The shooting has started in the U.S. trade war with China and no one can say when it will stop or how bad it will get.
A few stray shots have already landed in Alaska, perhaps with more to come.
Despite comments to the contrary from Alaska officials struggling to keep up a good front, the trade fight spells trouble for the scheduling of the proposed $43 billion natural gas pipeline linking Arctic gas fields to liquefaction and port facilities in the southcentral part of the state.
The Trump trade war won’t necessarily halt one of the largest proposed energy projects in the U.S. — but it will hinder negotiations over it.
The trade war has injected confusion and uncertainty into a complicated process that requires clarity and certainty. The business deal of getting Alaska’s Arctic gas supply to market requires long-term contracts and binding financial commitments.
The more confusion and uncertainty, the lower the chance that Alaska can reach lasting contracts with government-backed entities in China that protect the interests of Alaskans in the sale of North Slope gas.
China offers the best potential market for Alaska gas as its demand is expected to increase at 7 percent a year through 2025, according to the Wood Mackenzie consulting company.
And global demand for LNG is expected to exceed supply within five years, but it’s not as if Alaska is the only option for buyers.
There are many competing projects around the world not at risk from the protectionist crossfire, including a major venture in British Columbia.
The problem that overrides all of the economic arguments is that national and international politics have to be accounted for.
Businesses developing plans for the next year or two do not have the information they need today to gain confidence in U.S. trade policies.
Those that need guidance to look decades ahead face an impossible challenge under President Donald Trump.
Trump has failed to define objectives for his trade war or offer any strategy about how to end it.
That leaves everyone guessing, which is incompatible with a resource development project that could impact Alaska’s economy for generations.
“We can no longer be the stupid country,” Trump declared in a speech to the National Federation of Independent Business in Washington. “We want to be the smart country.”
Part of becoming a “smart country” is developing reasonable and reliable trade, but the U.S. has yet to wise up.
The Trump administration has given conflicting signals on its approach to China. Its competing factions include some advisors who favor open trade and others who want to punish China.
The open hostilities began in early July as each country slapped a 25 percent tariff on $34 billion worth of trade goods.
Trump has threatened additional tariffs on more than $500 billion of Chinese goods.
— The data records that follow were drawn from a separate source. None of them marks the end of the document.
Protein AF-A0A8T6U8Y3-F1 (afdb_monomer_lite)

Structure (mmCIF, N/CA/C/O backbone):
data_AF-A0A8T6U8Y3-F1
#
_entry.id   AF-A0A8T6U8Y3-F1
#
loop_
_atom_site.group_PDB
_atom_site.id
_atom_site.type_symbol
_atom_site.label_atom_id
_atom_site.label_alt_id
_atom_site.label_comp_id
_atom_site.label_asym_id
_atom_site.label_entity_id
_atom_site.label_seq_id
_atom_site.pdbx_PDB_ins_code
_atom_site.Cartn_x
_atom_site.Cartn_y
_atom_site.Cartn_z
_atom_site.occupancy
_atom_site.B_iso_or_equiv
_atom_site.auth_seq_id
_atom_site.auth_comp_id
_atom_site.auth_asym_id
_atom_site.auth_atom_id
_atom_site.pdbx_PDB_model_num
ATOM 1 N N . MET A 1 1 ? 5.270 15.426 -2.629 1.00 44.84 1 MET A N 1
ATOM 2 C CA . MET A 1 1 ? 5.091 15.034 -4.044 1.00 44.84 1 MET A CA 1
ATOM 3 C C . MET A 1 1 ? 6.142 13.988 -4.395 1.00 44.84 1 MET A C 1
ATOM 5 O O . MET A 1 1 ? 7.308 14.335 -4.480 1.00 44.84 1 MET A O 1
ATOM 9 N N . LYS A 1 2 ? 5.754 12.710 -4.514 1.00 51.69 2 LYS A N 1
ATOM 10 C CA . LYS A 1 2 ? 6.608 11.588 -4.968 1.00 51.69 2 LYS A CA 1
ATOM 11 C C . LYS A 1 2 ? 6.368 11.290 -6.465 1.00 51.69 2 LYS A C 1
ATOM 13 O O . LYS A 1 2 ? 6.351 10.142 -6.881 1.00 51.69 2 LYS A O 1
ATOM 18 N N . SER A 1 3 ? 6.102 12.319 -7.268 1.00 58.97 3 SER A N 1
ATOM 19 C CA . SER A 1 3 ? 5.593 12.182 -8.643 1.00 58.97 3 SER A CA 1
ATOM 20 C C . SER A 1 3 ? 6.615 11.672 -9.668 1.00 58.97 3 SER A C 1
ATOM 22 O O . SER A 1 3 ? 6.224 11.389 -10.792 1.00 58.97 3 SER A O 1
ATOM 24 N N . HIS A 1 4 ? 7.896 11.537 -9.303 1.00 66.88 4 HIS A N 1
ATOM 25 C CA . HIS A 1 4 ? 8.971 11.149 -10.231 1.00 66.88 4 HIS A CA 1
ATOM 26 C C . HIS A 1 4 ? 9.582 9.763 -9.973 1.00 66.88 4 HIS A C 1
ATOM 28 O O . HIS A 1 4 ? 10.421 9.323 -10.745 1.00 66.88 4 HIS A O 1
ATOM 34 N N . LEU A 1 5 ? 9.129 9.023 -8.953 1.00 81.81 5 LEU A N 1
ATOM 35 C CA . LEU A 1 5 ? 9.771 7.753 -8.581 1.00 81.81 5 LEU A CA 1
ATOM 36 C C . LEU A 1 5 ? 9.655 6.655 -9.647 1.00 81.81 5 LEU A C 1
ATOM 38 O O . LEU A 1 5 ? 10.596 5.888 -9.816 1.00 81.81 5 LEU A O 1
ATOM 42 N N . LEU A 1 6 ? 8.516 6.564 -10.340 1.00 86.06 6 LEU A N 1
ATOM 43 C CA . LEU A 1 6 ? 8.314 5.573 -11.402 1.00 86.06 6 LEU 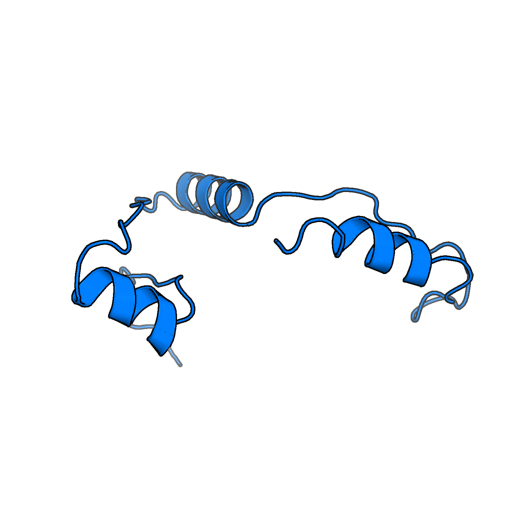A CA 1
ATOM 44 C C . LEU A 1 6 ? 9.193 5.871 -12.631 1.00 86.06 6 LEU A C 1
ATOM 46 O O . LEU A 1 6 ? 9.966 4.989 -12.996 1.00 86.06 6 LEU A O 1
ATOM 50 N N . PRO A 1 7 ? 9.184 7.098 -13.195 1.00 89.88 7 PRO A N 1
ATOM 51 C CA . PRO A 1 7 ? 10.100 7.462 -14.279 1.00 89.88 7 PRO A CA 1
ATOM 52 C C . PRO A 1 7 ? 11.582 7.265 -13.929 1.00 89.88 7 PRO A C 1
ATOM 54 O O . PRO A 1 7 ? 12.334 6.699 -14.720 1.00 89.88 7 PRO A O 1
ATOM 57 N N . ASP A 1 8 ? 12.004 7.677 -12.728 1.00 92.62 8 ASP A N 1
ATOM 58 C CA . ASP A 1 8 ? 13.391 7.508 -12.277 1.00 92.62 8 ASP A CA 1
ATOM 59 C C . ASP A 1 8 ? 13.759 6.018 -12.155 1.00 92.62 8 ASP A C 1
ATOM 61 O O . ASP A 1 8 ? 14.876 5.605 -12.483 1.00 92.62 8 ASP A O 1
ATOM 65 N N . PHE A 1 9 ? 12.818 5.187 -11.692 1.00 91.88 9 PHE A N 1
ATOM 66 C CA . PHE A 1 9 ? 13.009 3.745 -11.596 1.00 91.88 9 PHE A CA 1
ATOM 67 C C . PHE A 1 9 ? 13.113 3.094 -12.976 1.00 91.88 9 PHE A C 1
ATOM 69 O O . PHE A 1 9 ? 14.057 2.333 -13.189 1.00 91.88 9 PHE A O 1
ATOM 76 N N . GLU A 1 10 ? 12.214 3.424 -13.907 1.00 92.19 10 GLU A N 1
ATOM 77 C CA . GLU A 1 10 ? 12.241 2.963 -15.302 1.00 92.19 10 GLU A CA 1
ATOM 78 C C . GLU A 1 10 ? 13.571 3.299 -15.973 1.00 92.19 10 GLU A C 1
ATOM 80 O O . GLU A 1 10 ? 14.241 2.407 -16.497 1.00 92.19 10 GLU A O 1
ATOM 85 N N . GLN A 1 11 ? 14.014 4.553 -15.856 1.00 92.25 11 GLN A N 1
ATOM 86 C CA . GLN A 1 11 ? 15.302 4.985 -16.388 1.00 92.25 11 GLN A CA 1
ATOM 87 C C . GLN A 1 11 ? 16.463 4.220 -15.742 1.00 92.25 11 GLN A C 1
ATOM 89 O O . GLN A 1 11 ? 17.434 3.862 -16.405 1.00 92.25 11 GLN A O 1
ATOM 94 N N . SER A 1 12 ? 16.361 3.896 -14.449 1.00 92.69 12 SER A N 1
ATOM 95 C CA . SER A 1 12 ? 17.383 3.104 -13.765 1.00 92.69 12 SER A CA 1
ATOM 96 C C . SER A 1 12 ? 17.486 1.660 -14.270 1.00 92.69 12 SER A C 1
ATOM 98 O O . SER A 1 12 ? 18.462 0.994 -13.922 1.00 92.69 12 SER A O 1
ATOM 100 N N . LEU A 1 13 ? 16.492 1.136 -14.998 1.00 92.56 13 LEU A N 1
ATOM 101 C CA . LEU A 1 13 ? 16.503 -0.224 -15.551 1.00 92.56 13 LEU A CA 1
ATOM 102 C C . LEU A 1 13 ? 17.184 -0.300 -16.919 1.00 92.56 13 LEU A C 1
ATOM 104 O O . LEU A 1 13 ? 17.623 -1.384 -17.309 1.00 92.56 13 LEU A O 1
ATOM 108 N N . GLU A 1 14 ? 17.327 0.827 -17.619 1.00 91.75 14 GLU A N 1
ATOM 109 C CA . GLU A 1 14 ? 17.985 0.873 -18.921 1.00 91.75 14 GLU A CA 1
ATOM 110 C C . GLU A 1 14 ? 19.413 0.317 -18.833 1.00 91.75 14 GLU A C 1
ATOM 112 O O . GLU A 1 14 ? 20.248 0.759 -18.042 1.00 91.75 14 GLU A O 1
ATOM 117 N N . GLY A 1 15 ? 19.696 -0.713 -19.633 1.00 88.44 15 GLY A N 1
ATOM 118 C CA . GLY A 1 15 ? 21.009 -1.354 -19.677 1.00 88.44 15 GLY A CA 1
ATOM 119 C C . GLY A 1 15 ? 21.361 -2.216 -18.457 1.00 88.44 15 GLY A C 1
ATOM 120 O O . GLY A 1 15 ? 22.429 -2.834 -18.458 1.00 88.44 15 GLY A O 1
ATOM 121 N N . LYS A 1 16 ? 20.495 -2.323 -17.434 1.00 93.62 16 LYS A N 1
ATOM 122 C CA . LYS A 1 16 ? 20.750 -3.219 -16.296 1.00 93.62 16 LYS A CA 1
ATOM 123 C C . LYS A 1 16 ? 20.620 -4.686 -16.724 1.00 93.62 16 LYS A C 1
ATOM 125 O O . LYS A 1 16 ? 19.581 -5.079 -17.261 1.00 93.62 16 LYS A O 1
ATOM 130 N N . PRO A 1 17 ? 21.634 -5.528 -16.451 1.00 92.94 17 PRO A N 1
ATOM 131 C CA . PRO A 1 17 ? 21.569 -6.945 -16.770 1.00 92.94 17 PRO A CA 1
ATOM 132 C C . PRO A 1 17 ? 20.559 -7.658 -15.867 1.00 92.94 17 PRO A C 1
ATOM 134 O O . PRO A 1 17 ? 20.515 -7.441 -14.655 1.00 92.94 17 PRO A O 1
ATOM 137 N N . CYS A 1 18 ? 19.773 -8.561 -16.450 1.00 93.19 18 CYS A N 1
ATOM 138 C CA . CYS A 1 18 ? 18.895 -9.438 -15.685 1.00 93.19 18 CYS A CA 1
ATOM 139 C C . CYS A 1 18 ? 19.711 -10.313 -14.709 1.00 93.19 18 CYS A C 1
ATOM 141 O O . CYS A 1 18 ? 20.621 -11.014 -15.156 1.00 93.19 18 CYS A O 1
ATOM 143 N N . PRO A 1 19 ? 19.362 -10.386 -13.409 1.00 93.25 19 PRO A N 1
ATOM 144 C CA . PRO A 1 19 ? 20.111 -11.181 -12.429 1.00 93.25 19 PRO A CA 1
ATOM 145 C C . PRO A 1 19 ? 20.054 -12.698 -12.681 1.00 93.25 19 PRO A C 1
ATOM 147 O O . PRO A 1 19 ? 20.804 -13.445 -12.062 1.00 93.25 19 PRO A O 1
ATOM 150 N N . LYS A 1 20 ? 19.167 -13.170 -13.572 1.00 95.06 20 LYS A N 1
ATOM 151 C CA . LYS A 1 20 ? 19.025 -14.593 -13.924 1.00 95.06 20 LYS A CA 1
ATOM 152 C C . LYS A 1 20 ? 19.741 -14.989 -15.220 1.00 95.06 20 LYS A C 1
ATOM 154 O O . LYS A 1 20 ? 20.214 -16.115 -15.310 1.00 95.06 20 LYS A O 1
ATOM 159 N N . CYS A 1 21 ? 19.781 -14.113 -16.228 1.00 94.38 21 CYS A N 1
ATOM 160 C CA . CYS A 1 21 ? 20.293 -14.448 -17.569 1.00 94.38 21 CYS A CA 1
ATOM 161 C C . CYS A 1 21 ? 21.279 -13.428 -18.159 1.00 94.38 21 CYS A C 1
ATOM 163 O O . CYS A 1 21 ? 21.743 -13.615 -19.279 1.00 94.38 21 CYS A O 1
ATOM 165 N N . SER A 1 22 ? 21.592 -12.352 -17.433 1.00 91.88 22 SER A N 1
ATOM 166 C CA . SER A 1 22 ? 22.529 -11.286 -17.818 1.00 91.88 22 SER A CA 1
ATOM 167 C C . SER A 1 22 ? 22.169 -10.482 -19.074 1.00 91.88 22 SER A C 1
ATOM 169 O O . SER A 1 22 ? 22.942 -9.621 -19.487 1.00 91.88 22 SER A O 1
ATOM 171 N N . VAL A 1 23 ? 20.994 -10.708 -19.667 1.00 94.62 23 VAL A N 1
ATOM 172 C CA . VAL A 1 23 ? 20.512 -9.931 -20.817 1.00 94.62 23 VAL A CA 1
ATOM 173 C C . VAL A 1 23 ? 20.040 -8.546 -20.334 1.00 94.62 23 VAL A C 1
ATOM 175 O O . VAL A 1 23 ? 19.263 -8.487 -19.374 1.00 94.62 23 VAL A O 1
ATOM 178 N N . PRO A 1 24 ? 20.493 -7.433 -20.946 1.00 92.00 24 PRO A N 1
ATOM 179 C CA . PRO A 1 24 ? 20.199 -6.070 -20.495 1.00 92.00 24 PRO A CA 1
ATOM 180 C C . PRO A 1 24 ? 18.861 -5.551 -21.045 1.00 92.00 24 PRO A C 1
ATOM 182 O O . PRO A 1 24 ? 18.798 -4.526 -21.716 1.00 92.00 24 PRO A O 1
ATOM 185 N N . THR A 1 25 ? 17.788 -6.302 -20.803 1.00 91.75 25 THR A N 1
ATOM 186 C CA . THR A 1 25 ? 16.436 -6.018 -21.321 1.00 91.75 25 THR A CA 1
ATOM 187 C C . THR A 1 25 ? 15.399 -5.953 -20.199 1.00 91.75 25 THR A C 1
ATOM 189 O O . THR A 1 25 ? 14.247 -6.333 -20.399 1.00 91.75 25 THR A O 1
ATOM 192 N N . LEU A 1 26 ? 15.806 -5.550 -18.990 1.00 94.38 26 LEU A N 1
ATOM 193 C CA . LEU A 1 26 ? 14.859 -5.279 -17.909 1.00 94.38 26 LEU A CA 1
ATOM 194 C C . LEU A 1 26 ? 14.031 -4.037 -18.254 1.00 94.38 26 LEU A C 1
ATOM 196 O O . LEU A 1 26 ? 14.582 -3.018 -18.658 1.00 94.38 26 LEU A O 1
ATOM 200 N N . ALA A 1 27 ? 12.718 -4.129 -18.073 1.00 92.94 27 ALA A N 1
ATOM 201 C CA . ALA A 1 27 ? 11.782 -3.031 -18.268 1.00 92.94 27 ALA A CA 1
ATOM 202 C C . ALA A 1 27 ? 10.592 -3.198 -17.316 1.00 92.94 27 ALA A C 1
ATOM 204 O O . ALA A 1 27 ? 10.263 -4.321 -16.919 1.00 92.94 27 ALA A O 1
ATOM 205 N N . VAL A 1 28 ? 9.948 -2.088 -16.958 1.00 92.88 28 VAL A N 1
ATOM 206 C CA . VAL A 1 28 ? 8.656 -2.113 -16.265 1.00 92.88 28 VAL A CA 1
ATOM 207 C C . VAL A 1 28 ? 7.592 -2.516 -17.282 1.00 92.88 28 VAL A C 1
ATOM 209 O O . VAL A 1 28 ? 7.467 -1.891 -18.331 1.00 92.88 28 VAL A O 1
ATOM 212 N N . VAL A 1 29 ? 6.865 -3.595 -17.000 1.00 93.56 29 VAL A N 1
ATOM 213 C CA . VAL A 1 29 ? 5.804 -4.109 -17.887 1.00 93.56 29 VAL A CA 1
ATOM 214 C C . VAL A 1 29 ? 4.414 -3.649 -17.466 1.00 93.56 29 VAL A C 1
ATOM 216 O O . VAL A 1 29 ? 3.512 -3.615 -18.295 1.00 93.56 29 VAL A O 1
ATOM 219 N N . ASP A 1 30 ? 4.253 -3.315 -16.188 1.00 91.88 30 ASP A N 1
ATOM 220 C CA . ASP A 1 30 ? 3.013 -2.824 -15.606 1.00 91.88 30 ASP A CA 1
ATOM 221 C C . ASP A 1 30 ? 3.320 -2.040 -14.322 1.00 91.88 30 ASP A C 1
ATOM 223 O O . ASP A 1 30 ? 4.343 -2.267 -13.667 1.00 91.88 30 ASP A O 1
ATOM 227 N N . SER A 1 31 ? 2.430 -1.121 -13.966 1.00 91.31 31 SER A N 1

He has claimed that trade wars are easy to win, but the experts deride that as foolish talk.
For its part, China has threatened tariffs on energy imports, a prospect that would not help Alaska’s case.
While the immediate impact on Alaska arrived in the form of a punishing 25 percent tariff on seafood bound for China, the gas pipeline effort has been dealt a setback by this tit-for-tat exchange.
Alaska does more than $1 billion a year of business with China, about 60 percent of it in the form of exported seafood, with about $400 million in mineral ores and energy.
The state is looking to increase energy exports by hundreds of billions, a vision that requires major capital investment by the Chinese.
China has signed non-binding pledges with Alaska to provide 75 percent of the funding in exchange for 75 percent of the liquefied natural gas from Alaska.
The non-binding pledges are similar to many that have been produced and abandoned in the decades since the gas pipeline promotional activities began.
The tentative schedule of signing binding commitments by the end of this year has been thrown into doubt because it’s not clear if the trade war will last months or years or if the sides will compromise.
Walker, ever the true believer in exporting Alaska natural gas, says that China wants access to the reserves on the North Slope.
It sees the value of long-term contracts with a stable price and a stable government.
“I think this transcends the current discussion on trade issues,” Walker told reporters in June.
Clearly, the Alaska governor would like the gas pipeline to transcend the international squabble, but until the U.S. and China settle their dispute, don’t look for binding agreements on the gas pipeline totaling tens of billions of dollars.
And the governor, who has based his entire political career on getting a gas pipeline, must resist the temptation to give away Alaska’s resources in the belief that any pipeline deal is superior to no deal.
Walker says the state is trying to speed up negotiations.
In the meantime, look for more agreements with escape clauses and enough wiggle room to allow both sides justify claims that progress is taking place while the chaotic trade war runs its course.